- Records to use:
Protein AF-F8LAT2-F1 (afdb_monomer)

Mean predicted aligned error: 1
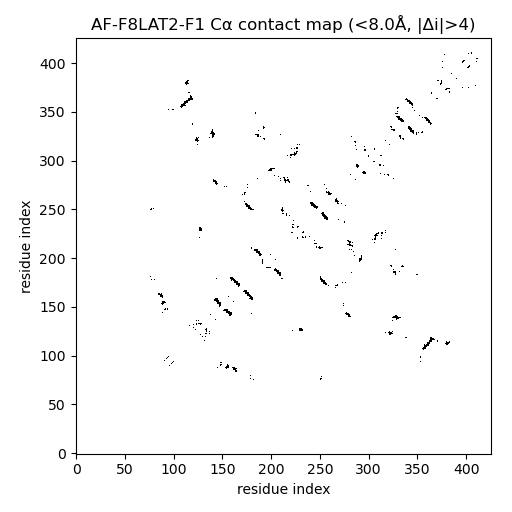1.49 Å

Organism: NCBI:txid765953

pLDDT: mean 87.46, std 16.38, range [27.09, 98.75]

Foldseek 3Di:
DDDDPPVVVVVVVVVVVVVVVVVVVVVVVVVVVVVVVVVVVVVVVVVVVVVVVVVVVVVVVVDDDDPDPCPDDPDPQCVPDDPVFDFLADAACCLVPVLCVVADPPADAADEAEAADAADDPWLACQAPPVVSVVVLPQQWWFQWDDHDPDPPHTHGTQFPGWGWFAPDPQGETKIKTFGDPPFWFAADDCVQVVVPFAAAPVSRDIDTFFLVQLLLQLLLLLAPLQVRPSSVVCCVVCVQFPDWAGPDRGIIMTHGNWDQDPNGTYGDPCPVVVNRGGIGHPCQQLQAARNSHGQDNPPVPSNCSNYPNSSSVCSVVPSCRHFHRGRHQWDWDHDDSFKTKIAGDPSHPRPSVRSHGMYIYTYDNDLVVSVVCVLQVVHLDHDDDPVCPVVVVVSCVDPSQVVCVVVVNHDDDDDDDDPDDDPPD

InterPro domains:
  IPR000914 Solute-binding protein family 5 domain [PF00496] (178-401)
  IPR039424 Solute-binding protein family 5 [PTHR30290] (112-395)

Nearest PDB structures (foldseek):
  7kz9-assembly2_B  TM=7.479E-01  e=2.519E-10  Pseudomonas sp. PDC86
  1uqw-assembly2_B  TM=7.620E-01  e=5.912E-09  Escherichia coli K-12
  6wm7-assembly1_A  TM=7.406E-01  e=2.138E-08  Chelativorans sp. BNC1
  8azb-assembly1_A  TM=6.961E-01  e=1.264E-08  Bacillus subtilis subsp. subtilis str. 168
  3tcf-assembly2_B  TM=6.672E-01  e=8.395E-09  Escherichia coli K-12

Radius of gyration: 28.78 Å; Cα contacts (8 Å, |Δi|>4): 587; chains: 1; bounding box: 106×82×67 Å

Secondary structure (DSSP, 8-state):
-----HHHHHHHHHHHHHHHHHHHHHHHHHHHHHHHHHHHHHHHHHHHHHHHHHHHHHHHTT-------------TT-TT--TTSPPS----HIIIIIHHHHS-TT----SEEEEEEES--S---TT-S-HHHHHHHHHHS-BSEEEPTT-TT-EEESSEEEEEEEEETTTTEEEEEEEEPTT-EEPPP-GGGGTT--PPPGGGGS-EE--HHHHHHHHHHHH-TT---HHHHHHHHHHTTEEEEEEEETTEEEEEE--EEETTEEE--TTHHHHHHT-B---HHHHTB-TTS-BSSS---STTHHHH-HHHHHHHHT-TTTTS----SSEEEEEE-SSEEEEEE-TT-S-GGG--SSEEEEEEESSHHHHHHHHHTTSSS-----GGGHHHHHHHHTSHHHHHHHHTT-PPP-------------

Structure (mmCIF, N/CA/C/O backbone):
data_AF-F8LAT2-F1
#
_entry.id   AF-F8LAT2-F1
#
loop_
_atom_site.group_PDB
_atom_site.id
_atom_site.type_symbol
_atom_site.label_atom_id
_atom_site.label_alt_id
_atom_site.label_comp_id
_atom_site.label_asym_id
_atom_site.label_entity_id
_atom_site.label_seq_id
_atom_site.pdbx_PDB_ins_code
_atom_site.Cartn_x
_atom_site.Cartn_y
_atom_site.Cartn_z
_atom_site.occupancy
_atom_site.B_iso_or_equiv
_atom_site.auth_seq_id
_atom_site.auth_comp_id
_atom_site.auth_asym_id
_atom_site.auth_atom_id
_atom_site.pdbx_PDB_model_num
ATOM 1 N N . MET A 1 1 ? -66.794 55.285 13.303 1.00 44.91 1 MET A N 1
ATOM 2 C CA . MET A 1 1 ? -65.965 54.066 13.448 1.00 44.91 1 MET A CA 1
ATOM 3 C C . MET A 1 1 ? -66.887 52.880 13.693 1.00 44.91 1 MET A C 1
ATOM 5 O O . MET A 1 1 ? -67.553 52.852 14.721 1.00 44.91 1 MET A O 1
ATOM 9 N N . LYS A 1 2 ? -67.024 51.974 12.715 1.00 46.91 2 LYS A N 1
ATOM 10 C CA . LYS A 1 2 ? -67.900 50.793 12.812 1.00 46.91 2 LYS A CA 1
ATOM 11 C C . LYS A 1 2 ? -67.314 49.830 13.852 1.00 46.91 2 LYS A C 1
ATOM 13 O O . LYS A 1 2 ? -66.182 49.393 13.692 1.00 46.91 2 LYS A O 1
ATOM 18 N N . ARG A 1 3 ? -68.063 49.550 14.924 1.00 59.72 3 ARG A N 1
ATOM 19 C CA . ARG A 1 3 ? -67.725 48.508 15.904 1.00 59.72 3 ARG A CA 1
ATOM 20 C C . ARG A 1 3 ? -67.849 47.159 15.201 1.00 59.72 3 ARG A C 1
ATOM 22 O O . ARG A 1 3 ? -68.953 46.784 14.812 1.00 59.72 3 ARG A O 1
ATOM 29 N N . GLU A 1 4 ? -66.732 46.471 14.995 1.00 61.09 4 GLU A N 1
ATOM 30 C CA . GLU A 1 4 ? -66.773 45.080 14.551 1.00 61.09 4 GLU A CA 1
ATOM 31 C C . GLU A 1 4 ? -67.508 44.239 15.610 1.00 61.09 4 GLU A C 1
ATOM 33 O O . GLU A 1 4 ? -67.315 44.457 16.812 1.00 61.09 4 GLU A O 1
ATOM 38 N N . PRO A 1 5 ? -68.393 43.315 15.202 1.00 71.31 5 PRO A N 1
ATOM 39 C CA . PRO A 1 5 ? -69.150 42.515 16.148 1.00 71.31 5 PRO A CA 1
ATOM 40 C C . PRO A 1 5 ? -68.196 41.587 16.908 1.00 71.31 5 PRO A C 1
ATOM 42 O O . PRO A 1 5 ? -67.446 40.827 16.303 1.00 71.31 5 PRO A O 1
ATOM 45 N N . LEU A 1 6 ? -68.257 41.629 18.241 1.00 70.69 6 LEU A N 1
ATOM 46 C CA . LEU A 1 6 ? -67.458 40.832 19.190 1.00 70.69 6 LEU A CA 1
ATOM 47 C C . LEU A 1 6 ? -67.386 39.331 18.828 1.00 70.69 6 LEU A C 1
ATOM 49 O O . LEU A 1 6 ? -66.373 38.673 19.057 1.00 70.69 6 LEU A O 1
ATOM 53 N N . ALA A 1 7 ? -68.438 38.815 18.188 1.00 70.81 7 ALA A N 1
ATOM 54 C CA . ALA A 1 7 ? -68.521 37.453 17.668 1.00 70.81 7 ALA A CA 1
ATOM 55 C C . ALA A 1 7 ? -67.448 37.123 16.609 1.00 70.81 7 ALA A C 1
ATOM 57 O O . ALA A 1 7 ? -66.919 36.016 16.594 1.00 70.81 7 ALA A O 1
ATOM 58 N N . LEU A 1 8 ? -67.084 38.078 15.750 1.00 73.69 8 LEU A N 1
ATOM 59 C CA . LEU A 1 8 ? -66.095 37.888 14.683 1.00 73.69 8 LEU A CA 1
ATOM 60 C C . LEU A 1 8 ? -64.666 37.790 15.241 1.00 73.69 8 LEU A C 1
ATOM 62 O O . LEU A 1 8 ? -63.829 37.074 14.693 1.00 73.69 8 LEU A O 1
ATOM 66 N N . TYR A 1 9 ? -64.406 38.458 16.368 1.00 77.25 9 TYR A N 1
ATOM 67 C CA . TYR A 1 9 ? -63.126 38.392 17.071 1.00 77.25 9 TYR A CA 1
ATOM 68 C C . TYR A 1 9 ? -62.951 37.052 17.799 1.00 77.25 9 TYR A C 1
ATOM 70 O O . TYR A 1 9 ? -61.904 36.417 17.691 1.00 77.25 9 TYR A O 1
ATOM 78 N N . LEU A 1 10 ? -64.008 36.578 18.471 1.00 78.50 10 LEU A N 1
ATOM 79 C CA . LEU A 1 10 ? -64.029 35.259 19.114 1.00 78.50 10 LEU A CA 1
ATOM 80 C C . LEU A 1 10 ? -63.871 34.123 18.096 1.00 78.50 10 LEU A C 1
ATOM 82 O O . LEU A 1 10 ? -63.097 33.198 18.334 1.00 78.50 10 LEU A O 1
ATOM 86 N N . LEU A 1 11 ? -64.538 34.222 16.940 1.00 80.81 11 LEU A N 1
ATOM 87 C CA . LEU A 1 11 ? -64.411 33.238 15.865 1.00 80.81 11 LEU A CA 1
ATOM 88 C C . LEU A 1 11 ? -62.973 33.173 15.327 1.00 80.81 11 LEU A C 1
ATOM 90 O O . LEU A 1 11 ? -62.436 32.079 15.180 1.00 80.81 11 LEU A O 1
ATOM 94 N N . ARG A 1 12 ? -62.323 34.328 15.107 1.00 80.69 12 ARG A N 1
ATOM 95 C CA . ARG A 1 12 ? -60.919 34.388 14.663 1.00 80.69 12 ARG A CA 1
ATOM 96 C C . ARG A 1 12 ? -59.965 33.735 15.658 1.00 80.69 12 ARG A C 1
ATOM 98 O O . ARG A 1 12 ? -59.090 32.981 15.242 1.00 80.69 12 ARG A O 1
ATOM 105 N N . ILE A 1 13 ? -60.141 33.988 16.955 1.00 85.12 13 ILE A N 1
ATOM 106 C CA . ILE A 1 13 ? -59.302 33.386 18.002 1.00 85.12 13 ILE A CA 1
ATOM 107 C C . ILE A 1 13 ? -59.473 31.862 18.018 1.00 85.12 13 ILE A C 1
ATOM 109 O O . ILE A 1 13 ? -58.476 31.144 18.021 1.00 85.12 13 ILE A O 1
ATOM 113 N N . LEU A 1 14 ? -60.711 31.367 17.946 1.00 85.88 14 LEU A N 1
ATOM 114 C CA . LEU A 1 14 ? -61.004 29.932 17.883 1.00 85.88 14 LEU A CA 1
ATOM 115 C C . LEU A 1 14 ? -60.395 29.265 16.644 1.00 85.88 14 LEU A C 1
ATOM 117 O O . LEU A 1 14 ? -59.778 28.207 16.763 1.00 85.88 14 LEU A O 1
ATOM 121 N N . THR A 1 15 ? -60.497 29.892 15.468 1.00 84.44 15 THR A N 1
ATOM 122 C CA . THR A 1 15 ? -59.886 29.353 14.243 1.00 84.44 15 THR A CA 1
ATOM 123 C C . THR A 1 15 ? -58.361 29.363 14.293 1.00 84.44 15 THR A C 1
ATOM 125 O O . THR A 1 15 ? -57.737 28.387 13.881 1.00 84.44 15 THR A O 1
ATOM 128 N N . SER A 1 16 ? -57.747 30.417 14.839 1.00 81.19 16 SER A N 1
ATOM 129 C CA . SER A 1 16 ? -56.289 30.494 14.985 1.00 81.19 16 SER A CA 1
ATOM 130 C C . SER A 1 16 ? -55.766 29.457 15.975 1.00 81.19 16 SER A C 1
ATOM 132 O O . SER A 1 16 ? -54.742 28.827 15.720 1.00 81.19 16 SER A O 1
ATOM 134 N N . PHE A 1 17 ? -56.487 29.226 17.076 1.00 91.00 17 PHE A N 1
ATOM 135 C CA . PHE A 1 17 ? -56.119 28.208 18.057 1.00 91.00 17 PHE A CA 1
ATOM 136 C C . PHE A 1 17 ? -56.288 26.788 17.496 1.00 91.00 17 PHE A C 1
ATOM 138 O O . PHE A 1 17 ? -55.424 25.938 17.699 1.00 91.00 17 PHE A O 1
ATOM 145 N N . GLY A 1 18 ? -57.349 26.545 16.717 1.00 90.38 18 GLY A N 1
ATOM 146 C CA . GLY A 1 18 ? -57.549 25.279 16.008 1.00 90.38 18 GLY A CA 1
ATOM 147 C C . GLY A 1 18 ? -56.432 24.986 15.003 1.00 90.38 18 GLY A C 1
ATOM 148 O O . GLY A 1 18 ? -55.862 23.897 15.018 1.00 90.38 18 GLY A O 1
ATOM 149 N N . LEU A 1 19 ? -56.057 25.968 14.177 1.00 87.19 19 LEU A N 1
ATOM 150 C CA . LEU A 1 19 ? -54.946 25.832 13.225 1.00 87.19 19 LEU A CA 1
ATOM 151 C C . LEU A 1 19 ? -53.607 25.576 13.927 1.00 87.19 19 LEU A C 1
ATOM 153 O O . LEU A 1 19 ? -52.824 24.742 13.472 1.00 87.19 19 LEU A O 1
ATOM 157 N N . PHE A 1 20 ? -53.361 26.243 15.056 1.00 91.06 20 PHE A N 1
ATOM 158 C CA . PHE A 1 20 ? -52.162 26.012 15.857 1.00 91.06 20 PHE A CA 1
ATOM 159 C C . PHE A 1 20 ? -52.115 24.585 16.426 1.00 91.06 20 PHE A C 1
ATOM 161 O O . PHE A 1 20 ? -51.088 23.915 16.316 1.00 91.06 20 PHE A O 1
ATOM 168 N N . ALA A 1 21 ? -53.235 24.079 16.952 1.00 89.19 21 ALA A N 1
ATOM 169 C CA . ALA A 1 21 ? -53.330 22.707 17.448 1.00 89.19 21 ALA A CA 1
ATOM 170 C C . ALA A 1 21 ? -53.102 21.664 16.337 1.00 89.19 21 ALA A C 1
ATOM 172 O O . ALA A 1 21 ? -52.411 20.670 16.560 1.00 89.19 21 ALA A O 1
ATOM 173 N N . PHE A 1 22 ? -53.612 21.903 15.123 1.00 88.06 22 PHE A N 1
ATOM 174 C CA . PHE A 1 22 ? -53.354 21.029 13.973 1.00 88.06 22 PHE A CA 1
ATOM 175 C C . PHE A 1 22 ? -51.885 21.032 13.538 1.00 88.06 22 PHE A C 1
ATOM 177 O O . PHE A 1 22 ? -51.344 19.964 13.252 1.00 88.06 22 PHE A O 1
ATOM 184 N N . MET A 1 23 ? -51.205 22.184 13.539 1.00 86.44 23 MET A N 1
ATOM 185 C CA . MET A 1 23 ? -49.764 22.222 13.252 1.00 86.44 23 MET A CA 1
ATOM 186 C C . MET A 1 23 ? -48.939 21.500 14.320 1.00 86.44 23 MET A C 1
ATOM 188 O O . MET A 1 23 ? -48.005 20.778 13.976 1.00 86.44 23 MET A O 1
ATOM 192 N N . ALA A 1 24 ? -49.299 21.639 15.599 1.00 85.56 24 ALA A N 1
ATOM 193 C CA . ALA A 1 24 ? -48.635 20.918 16.682 1.00 85.56 24 ALA A CA 1
ATOM 194 C C . ALA A 1 24 ? -48.822 19.395 16.552 1.00 85.56 24 ALA A C 1
ATOM 196 O O . ALA A 1 24 ? -47.862 18.644 16.713 1.00 85.56 24 ALA A O 1
ATOM 197 N N . MET A 1 25 ? -50.023 18.937 16.180 1.00 86.06 25 MET A N 1
ATOM 198 C CA . MET A 1 25 ? -50.284 17.518 15.912 1.00 86.06 25 MET A CA 1
ATOM 199 C C . MET A 1 25 ? -49.513 16.991 14.696 1.00 86.06 25 MET A C 1
ATOM 201 O O . MET A 1 25 ? -48.975 15.889 14.758 1.00 86.06 25 MET A O 1
ATOM 205 N N . LEU A 1 26 ? -49.409 17.767 13.612 1.00 83.56 26 LEU A N 1
ATOM 206 C CA . LEU A 1 26 ? -48.616 17.383 12.436 1.00 83.56 26 LEU A CA 1
ATOM 207 C C . LEU A 1 26 ? -47.124 17.286 12.758 1.00 83.56 26 LEU A C 1
ATOM 209 O O . LEU A 1 26 ? -46.466 16.334 12.343 1.00 83.56 26 LEU A O 1
ATOM 213 N N . TYR A 1 27 ? -46.599 18.237 13.532 1.00 89.56 27 TYR A N 1
ATOM 214 C CA . TYR A 1 27 ? -45.217 18.197 13.998 1.00 89.56 27 TYR A CA 1
ATOM 215 C C . TYR A 1 27 ? -44.956 16.956 14.857 1.00 89.56 27 TYR A C 1
ATOM 217 O O . TYR A 1 27 ? -43.986 16.232 14.633 1.00 89.56 27 TYR A O 1
ATOM 225 N N . TRP A 1 28 ? -45.861 16.663 15.791 1.00 83.31 28 TRP A N 1
ATOM 226 C CA . TRP A 1 28 ? -45.716 15.512 16.674 1.00 83.31 28 TRP A CA 1
ATOM 227 C C . TRP A 1 28 ? -45.829 14.183 15.916 1.00 83.31 28 TRP A C 1
ATOM 229 O O . TRP A 1 28 ? -45.012 13.290 16.121 1.00 83.31 28 TRP A O 1
ATOM 239 N N . SER A 1 29 ? -46.750 14.090 14.952 1.00 87.38 29 SER A N 1
ATOM 240 C CA . SER A 1 29 ? -46.856 12.939 14.049 1.00 87.38 29 SER A CA 1
ATOM 241 C C . SER A 1 29 ? -45.600 12.752 13.195 1.00 87.38 29 SER A C 1
ATOM 243 O O . SER A 1 29 ? -45.178 11.618 12.991 1.00 87.38 29 SER A O 1
ATOM 245 N N . SER A 1 30 ? -44.990 13.833 12.700 1.00 82.31 30 SER A N 1
ATOM 246 C CA . SER A 1 30 ? -43.747 13.753 11.923 1.00 82.31 30 SER A CA 1
ATOM 247 C C . SER A 1 30 ? -42.578 13.267 12.776 1.00 82.31 30 SER A C 1
ATOM 249 O O . SER A 1 30 ? -41.777 12.464 12.305 1.00 82.31 30 SER A O 1
ATOM 251 N N . SER A 1 31 ? -42.488 13.732 14.024 1.00 83.56 31 SER A N 1
ATOM 252 C CA . SER A 1 31 ? -41.450 13.295 14.962 1.00 83.56 31 SER A CA 1
ATOM 253 C C . SER A 1 31 ? -41.573 11.803 15.275 1.00 83.56 31 SER A C 1
ATOM 255 O O . SER A 1 31 ? -40.567 11.101 15.278 1.00 83.56 31 SER A O 1
ATOM 257 N N . LEU A 1 32 ? -42.801 11.310 15.471 1.00 82.12 32 LEU A N 1
ATOM 258 C CA . LEU A 1 32 ? -43.060 9.894 15.746 1.00 82.12 32 LEU A CA 1
ATOM 259 C C . LEU A 1 32 ? -42.668 9.006 14.553 1.00 82.12 32 LEU A C 1
ATOM 261 O O . LEU A 1 32 ? -41.980 8.006 14.715 1.00 82.12 32 LEU A O 1
ATOM 265 N N . VAL A 1 33 ? -43.027 9.423 13.333 1.00 80.19 33 VAL A N 1
ATOM 266 C CA . VAL A 1 33 ? -42.658 8.705 12.100 1.00 80.19 33 VAL A CA 1
ATOM 267 C C . VAL A 1 33 ? -41.141 8.697 11.884 1.00 80.19 33 VAL A C 1
ATOM 269 O O . VAL A 1 33 ? -40.595 7.716 11.382 1.00 80.19 33 VAL A O 1
ATOM 272 N N . GLU A 1 34 ? -40.434 9.766 12.261 1.00 79.88 34 GLU A N 1
ATOM 273 C CA . GLU A 1 34 ? -38.973 9.820 12.170 1.00 79.88 34 GLU A CA 1
ATOM 274 C C . GLU A 1 34 ? -38.292 8.892 13.190 1.00 79.88 34 GLU A C 1
ATOM 276 O O . GLU A 1 34 ? -37.282 8.259 12.865 1.00 79.88 34 GLU A O 1
ATOM 281 N N . GLU A 1 35 ? -38.838 8.779 14.402 1.00 79.69 35 GLU A N 1
ATOM 282 C CA . GLU A 1 35 ? -38.375 7.822 15.415 1.00 79.69 35 GLU A CA 1
ATOM 283 C C . GLU A 1 35 ? -38.609 6.371 14.977 1.00 79.69 35 GLU A C 1
ATOM 285 O O . GLU A 1 35 ? -37.674 5.568 15.033 1.00 79.69 35 GLU A O 1
ATOM 290 N N . ASP A 1 36 ? -39.784 6.060 14.426 1.00 74.69 36 ASP A N 1
ATOM 291 C CA . ASP A 1 36 ? -40.097 4.731 13.886 1.00 74.69 36 ASP A CA 1
ATOM 292 C C . ASP A 1 36 ? -39.223 4.384 12.667 1.00 74.69 36 ASP A C 1
ATOM 294 O O . ASP A 1 36 ? -38.719 3.270 12.531 1.00 74.69 36 ASP A O 1
ATOM 298 N N . LEU A 1 37 ? -38.935 5.349 11.788 1.00 74.12 37 LEU A N 1
ATOM 299 C CA . LEU A 1 37 ? -37.991 5.143 10.683 1.00 74.12 37 LEU A CA 1
ATOM 300 C C . LEU A 1 37 ? -36.563 4.896 11.177 1.00 74.12 37 LEU A C 1
ATOM 302 O O . LEU A 1 37 ? -35.821 4.118 10.565 1.00 74.12 37 LEU A O 1
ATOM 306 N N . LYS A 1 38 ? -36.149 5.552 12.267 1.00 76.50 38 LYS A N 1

- Activity: Of the entries above, transcribe exactly those lines that fall between the line containing "ATOM 11 C C" and the line containing "ATOM 19 C CA", together with those two lines.

- Written solution:
ATOM 11 C C . LYS A 1 2 ? -67.314 49.830 13.852 1.00 46.91 2 LYS A C 1
ATOM 13 O O . LYS A 1 2 ? -66.182 49.393 13.692 1.00 46.91 2 LYS A O 1
ATOM 18 N N . ARG A 1 3 ? -68.063 49.550 14.924 1.00 59.72 3 ARG A N 1
ATOM 19 C CA . ARG A 1 3 ? -67.725 48.508 15.904 1.00 59.72 3 ARG A CA 1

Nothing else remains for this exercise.